Friday, 2 May 2008

Labor market forecast to cool down

13:10' 02/05/2008 (GMT+7)
The human resource advisory services director of Navigos Group has forecast Vietnam's labor market with generally cool down this year given better supply and a foreseeable salary easing for certain industry categories.

Winnie Lam of the Vietnam's leading recruiting and integrated human resource solutions provider said companies now had better choice for employees as a lot of training companies had joined the market.

Lam used the finding of Navigos Group's quarterly Vietnam Online Employment Indicator Report to show that supply in all industries/categories in the first quarter of 2008 grew over 40% higher than the last quarter of last year, marking the largest growth of total supply in the last five quarters. Meanwhile, the demand index rose by 17%.

"It is interesting to see the labor supply-demand gap start to narrow," Lam said.

She added that this year would see salary slowing down for some industries, including finance, which was the hottest category last year, and the fact that employers were becoming more cautious about salary competition.

Lam said some categories Including retail banking would remain "very hot", and the result is that employees continue to ask for higher salary.

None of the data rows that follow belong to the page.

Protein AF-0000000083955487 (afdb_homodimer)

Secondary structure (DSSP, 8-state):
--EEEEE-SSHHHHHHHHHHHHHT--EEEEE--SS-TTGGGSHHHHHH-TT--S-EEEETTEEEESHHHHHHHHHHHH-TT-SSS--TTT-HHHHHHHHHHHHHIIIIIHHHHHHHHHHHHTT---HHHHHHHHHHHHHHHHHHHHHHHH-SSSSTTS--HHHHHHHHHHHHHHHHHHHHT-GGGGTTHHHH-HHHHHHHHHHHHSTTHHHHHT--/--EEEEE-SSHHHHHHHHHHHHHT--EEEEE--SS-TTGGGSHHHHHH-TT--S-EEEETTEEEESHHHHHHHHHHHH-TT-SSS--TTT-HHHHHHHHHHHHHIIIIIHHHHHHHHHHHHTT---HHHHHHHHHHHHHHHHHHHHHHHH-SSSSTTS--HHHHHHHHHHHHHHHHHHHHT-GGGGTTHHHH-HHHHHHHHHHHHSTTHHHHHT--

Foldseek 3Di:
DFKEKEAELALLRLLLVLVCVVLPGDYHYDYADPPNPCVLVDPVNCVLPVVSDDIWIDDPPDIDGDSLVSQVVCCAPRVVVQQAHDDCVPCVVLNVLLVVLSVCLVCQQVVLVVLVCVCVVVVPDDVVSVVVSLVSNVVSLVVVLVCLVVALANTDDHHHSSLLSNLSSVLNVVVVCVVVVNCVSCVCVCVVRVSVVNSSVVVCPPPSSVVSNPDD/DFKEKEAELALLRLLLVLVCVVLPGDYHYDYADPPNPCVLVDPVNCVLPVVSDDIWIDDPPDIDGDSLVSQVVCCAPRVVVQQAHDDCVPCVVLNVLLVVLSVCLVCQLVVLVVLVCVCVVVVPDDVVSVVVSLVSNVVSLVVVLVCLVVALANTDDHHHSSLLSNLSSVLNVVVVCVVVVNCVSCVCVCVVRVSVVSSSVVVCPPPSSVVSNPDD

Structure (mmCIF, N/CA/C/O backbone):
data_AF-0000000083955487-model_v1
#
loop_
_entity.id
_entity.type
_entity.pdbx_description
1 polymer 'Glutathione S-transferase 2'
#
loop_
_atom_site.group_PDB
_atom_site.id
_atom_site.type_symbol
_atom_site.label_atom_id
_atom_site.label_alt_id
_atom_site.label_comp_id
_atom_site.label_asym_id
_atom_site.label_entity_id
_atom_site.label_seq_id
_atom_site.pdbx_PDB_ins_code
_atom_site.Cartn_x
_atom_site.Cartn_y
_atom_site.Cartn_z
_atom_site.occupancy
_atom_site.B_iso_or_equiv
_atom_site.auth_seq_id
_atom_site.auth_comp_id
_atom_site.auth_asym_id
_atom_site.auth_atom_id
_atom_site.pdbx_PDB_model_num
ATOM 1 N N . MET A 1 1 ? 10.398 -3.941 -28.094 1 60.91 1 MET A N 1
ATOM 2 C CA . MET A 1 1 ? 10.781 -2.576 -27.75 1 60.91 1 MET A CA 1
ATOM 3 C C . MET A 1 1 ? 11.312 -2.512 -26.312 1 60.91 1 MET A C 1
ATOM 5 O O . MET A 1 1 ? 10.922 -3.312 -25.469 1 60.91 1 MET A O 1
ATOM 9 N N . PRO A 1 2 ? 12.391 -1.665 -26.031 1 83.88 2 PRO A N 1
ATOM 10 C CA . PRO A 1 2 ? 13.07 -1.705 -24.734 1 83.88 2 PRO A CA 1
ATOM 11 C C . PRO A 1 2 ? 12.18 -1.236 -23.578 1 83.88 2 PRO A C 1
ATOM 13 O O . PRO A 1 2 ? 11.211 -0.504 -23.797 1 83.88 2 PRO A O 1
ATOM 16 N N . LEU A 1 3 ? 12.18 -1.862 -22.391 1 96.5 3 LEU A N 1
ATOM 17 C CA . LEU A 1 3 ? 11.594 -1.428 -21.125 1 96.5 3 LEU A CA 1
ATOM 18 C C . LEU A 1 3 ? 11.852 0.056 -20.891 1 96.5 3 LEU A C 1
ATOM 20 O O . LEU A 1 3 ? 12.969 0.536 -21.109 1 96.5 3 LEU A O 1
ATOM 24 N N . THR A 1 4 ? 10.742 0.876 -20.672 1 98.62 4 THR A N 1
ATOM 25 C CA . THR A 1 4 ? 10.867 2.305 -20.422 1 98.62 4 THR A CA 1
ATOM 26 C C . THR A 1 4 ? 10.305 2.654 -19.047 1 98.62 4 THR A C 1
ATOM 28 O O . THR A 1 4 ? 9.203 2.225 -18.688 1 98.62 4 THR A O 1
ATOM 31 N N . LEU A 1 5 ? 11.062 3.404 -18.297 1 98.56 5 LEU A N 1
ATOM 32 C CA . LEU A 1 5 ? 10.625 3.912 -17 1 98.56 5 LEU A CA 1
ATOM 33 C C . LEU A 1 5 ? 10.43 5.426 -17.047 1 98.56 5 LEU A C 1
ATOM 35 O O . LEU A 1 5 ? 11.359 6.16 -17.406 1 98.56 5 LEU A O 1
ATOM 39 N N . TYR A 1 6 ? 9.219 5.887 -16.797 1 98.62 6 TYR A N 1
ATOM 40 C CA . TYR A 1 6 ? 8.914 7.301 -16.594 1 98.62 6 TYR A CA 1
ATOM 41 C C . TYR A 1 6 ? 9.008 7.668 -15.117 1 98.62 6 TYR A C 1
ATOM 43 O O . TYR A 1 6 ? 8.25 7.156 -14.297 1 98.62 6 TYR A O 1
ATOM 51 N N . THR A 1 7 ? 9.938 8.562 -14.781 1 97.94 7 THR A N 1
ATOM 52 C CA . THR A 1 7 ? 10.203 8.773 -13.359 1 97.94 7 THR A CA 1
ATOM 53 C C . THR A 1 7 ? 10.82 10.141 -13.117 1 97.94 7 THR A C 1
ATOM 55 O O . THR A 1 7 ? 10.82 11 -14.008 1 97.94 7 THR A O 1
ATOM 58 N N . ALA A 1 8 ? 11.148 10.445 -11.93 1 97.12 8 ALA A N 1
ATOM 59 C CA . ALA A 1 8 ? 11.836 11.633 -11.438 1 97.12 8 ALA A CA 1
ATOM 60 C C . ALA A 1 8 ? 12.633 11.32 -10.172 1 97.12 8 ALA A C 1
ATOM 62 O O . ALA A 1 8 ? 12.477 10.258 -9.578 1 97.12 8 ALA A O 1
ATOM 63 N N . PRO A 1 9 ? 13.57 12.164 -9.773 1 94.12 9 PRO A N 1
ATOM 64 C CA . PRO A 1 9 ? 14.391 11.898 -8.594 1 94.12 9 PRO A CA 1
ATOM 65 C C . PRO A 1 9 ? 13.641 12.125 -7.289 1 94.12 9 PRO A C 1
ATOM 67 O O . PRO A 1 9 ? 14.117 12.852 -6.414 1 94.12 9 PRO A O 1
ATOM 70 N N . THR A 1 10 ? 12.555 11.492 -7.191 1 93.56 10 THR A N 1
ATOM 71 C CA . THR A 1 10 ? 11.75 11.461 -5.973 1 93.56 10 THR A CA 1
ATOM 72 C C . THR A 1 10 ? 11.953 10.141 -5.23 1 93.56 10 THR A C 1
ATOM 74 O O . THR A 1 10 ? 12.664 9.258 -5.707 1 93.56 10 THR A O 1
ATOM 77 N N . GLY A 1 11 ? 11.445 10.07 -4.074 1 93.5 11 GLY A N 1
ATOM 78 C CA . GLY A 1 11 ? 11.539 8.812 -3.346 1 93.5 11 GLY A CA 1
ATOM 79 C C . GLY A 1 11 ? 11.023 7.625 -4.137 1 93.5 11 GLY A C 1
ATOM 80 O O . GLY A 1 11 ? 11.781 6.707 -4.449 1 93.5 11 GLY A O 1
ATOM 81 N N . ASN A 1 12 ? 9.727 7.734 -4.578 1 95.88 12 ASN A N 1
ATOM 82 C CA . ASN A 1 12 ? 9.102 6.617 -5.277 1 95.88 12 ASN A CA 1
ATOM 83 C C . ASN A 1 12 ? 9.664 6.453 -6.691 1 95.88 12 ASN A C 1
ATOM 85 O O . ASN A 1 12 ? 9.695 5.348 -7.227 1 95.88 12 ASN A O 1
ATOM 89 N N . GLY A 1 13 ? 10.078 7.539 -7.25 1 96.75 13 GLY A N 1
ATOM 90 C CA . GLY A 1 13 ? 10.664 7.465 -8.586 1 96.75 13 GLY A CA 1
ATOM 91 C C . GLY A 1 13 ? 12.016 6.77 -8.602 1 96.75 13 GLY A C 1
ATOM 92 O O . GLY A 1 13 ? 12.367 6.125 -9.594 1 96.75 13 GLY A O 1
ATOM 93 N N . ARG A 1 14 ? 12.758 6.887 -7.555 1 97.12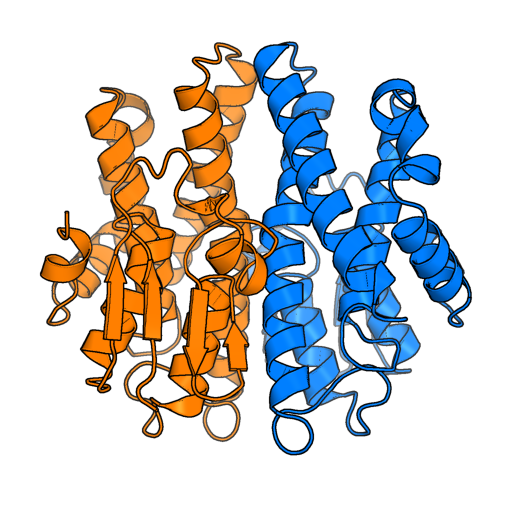 14 ARG A N 1
ATOM 94 C CA . ARG A 1 14 ? 14.094 6.316 -7.461 1 97.12 14 ARG A CA 1
ATOM 95 C C . ARG A 1 14 ? 14.031 4.801 -7.309 1 97.12 14 ARG A C 1
ATOM 97 O O . ARG A 1 14 ? 14.945 4.09 -7.738 1 97.12 14 ARG A O 1
ATOM 104 N N . LYS A 1 15 ? 12.953 4.242 -6.703 1 98.06 15 LYS A N 1
ATOM 105 C CA . LYS A 1 15 ? 12.875 2.822 -6.363 1 98.06 15 LYS A CA 1
ATOM 106 C C . LYS A 1 15 ? 13.062 1.949 -7.602 1 98.06 15 LYS A C 1
ATOM 108 O O . LYS A 1 15 ? 14.047 1.216 -7.703 1 98.06 15 LYS A O 1
ATOM 113 N N . PRO A 1 16 ? 12.172 2.117 -8.562 1 98.31 16 PRO A N 1
ATOM 114 C CA . PRO A 1 16 ? 12.359 1.238 -9.719 1 98.31 16 PRO A CA 1
ATOM 115 C C . PRO A 1 16 ? 13.609 1.582 -10.523 1 98.31 16 PRO A C 1
ATOM 117 O O . PRO A 1 16 ? 14.211 0.703 -11.148 1 98.31 16 PRO A O 1
ATOM 120 N N . LEU A 1 17 ? 14.008 2.865 -10.484 1 97.62 17 LEU A N 1
ATOM 121 C CA . LEU A 1 17 ? 15.195 3.26 -11.227 1 97.62 17 LEU A CA 1
ATOM 122 C C . LEU A 1 17 ? 16.438 2.545 -10.695 1 97.62 17 LEU A C 1
ATOM 124 O O . LEU A 1 17 ? 17.203 1.96 -11.469 1 97.62 17 LEU A O 1
ATOM 128 N N . ILE A 1 18 ? 16.625 2.574 -9.43 1 98.19 18 ILE A N 1
ATOM 129 C CA . ILE A 1 18 ? 17.766 1.933 -8.789 1 98.19 18 ILE A CA 1
ATOM 130 C C . ILE A 1 18 ? 17.688 0.421 -8.992 1 98.19 18 ILE A C 1
ATOM 132 O O . ILE A 1 18 ? 18.703 -0.226 -9.273 1 98.19 18 ILE A O 1
ATOM 136 N N . PHE A 1 19 ? 16.5 -0.176 -8.891 1 98.69 19 PHE A N 1
ATOM 137 C CA . PHE A 1 19 ? 16.344 -1.622 -9 1 98.69 19 PHE A CA 1
ATOM 138 C C . PHE A 1 19 ? 16.688 -2.094 -10.414 1 98.69 19 PHE A C 1
ATOM 140 O O . PHE A 1 19 ? 17.297 -3.146 -10.594 1 98.69 19 PHE A O 1
ATOM 147 N N . LEU A 1 20 ? 16.266 -1.331 -11.414 1 97.88 20 LEU A N 1
ATOM 148 C CA . LEU A 1 20 ? 16.594 -1.648 -12.805 1 97.88 20 LEU A CA 1
ATOM 149 C C . LEU A 1 20 ? 18.109 -1.71 -13 1 97.88 20 LEU A C 1
ATOM 151 O O . LEU A 1 20 ? 18.609 -2.59 -13.703 1 97.88 20 LEU A O 1
ATOM 155 N N . LYS A 1 21 ? 18.797 -0.802 -12.391 1 96.81 21 LYS A N 1
ATOM 156 C CA . LYS A 1 21 ? 20.25 -0.766 -12.5 1 96.81 21 LYS A CA 1
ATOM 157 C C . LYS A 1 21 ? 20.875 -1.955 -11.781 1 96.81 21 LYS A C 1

Moreover, salary will not slow down in the new technology and management areas where highly-skilled people are still in need.

However, salary in Vietnam was generally lower than in other regional countries and the costs were still reasonable, Lam told the Daily after a news briefing that Navigos Group held here on Monday to announce the launch of Vietnam Salary Survey 2008.

This year, the group includes a broader range of job categories in the survey to capture the growth in the country's ever-changing labor market. The 17 new job groups and a total of 75 in all help the survey cover almost every job category in the Vietnamese market.

The addition enables the final report to be more extensive, and helps companies analyze and compare gross salaries, net salaries, bonuses, allowances and benefits for hundreds of different positions.

The first such bilingual-version survey for both English and non-English readers will continue the competency-based approach, as in the previous report's format, placing emphasis on analyzing company and individual data.

Lam said more than 60 companies across Vietnam had committed to join the survey. The target is 200 large and small companies from different industries and economic sectors throughout the country.

Navigos Group will release the final survey in the third quarter of 2008 before annual salary reviews and adjustments to help answer critical questions regarding remuneration and measure a company's competitiveness in the labor market.

"A clear understanding of competitive, industry-specific salary levels is critical in shaping a company's talent pool in the current market," Lam said.

Navigos Group launched Vietnam Salary Survey in 2005. Last year, the survey attracted the participation of 156 foreign-invested and local companies, with collective data from 28,000 employees in 11 major industries.

Navigos Group's Vietnam Salary Survey 2008 is open for companies to register their participation until July 12 this year.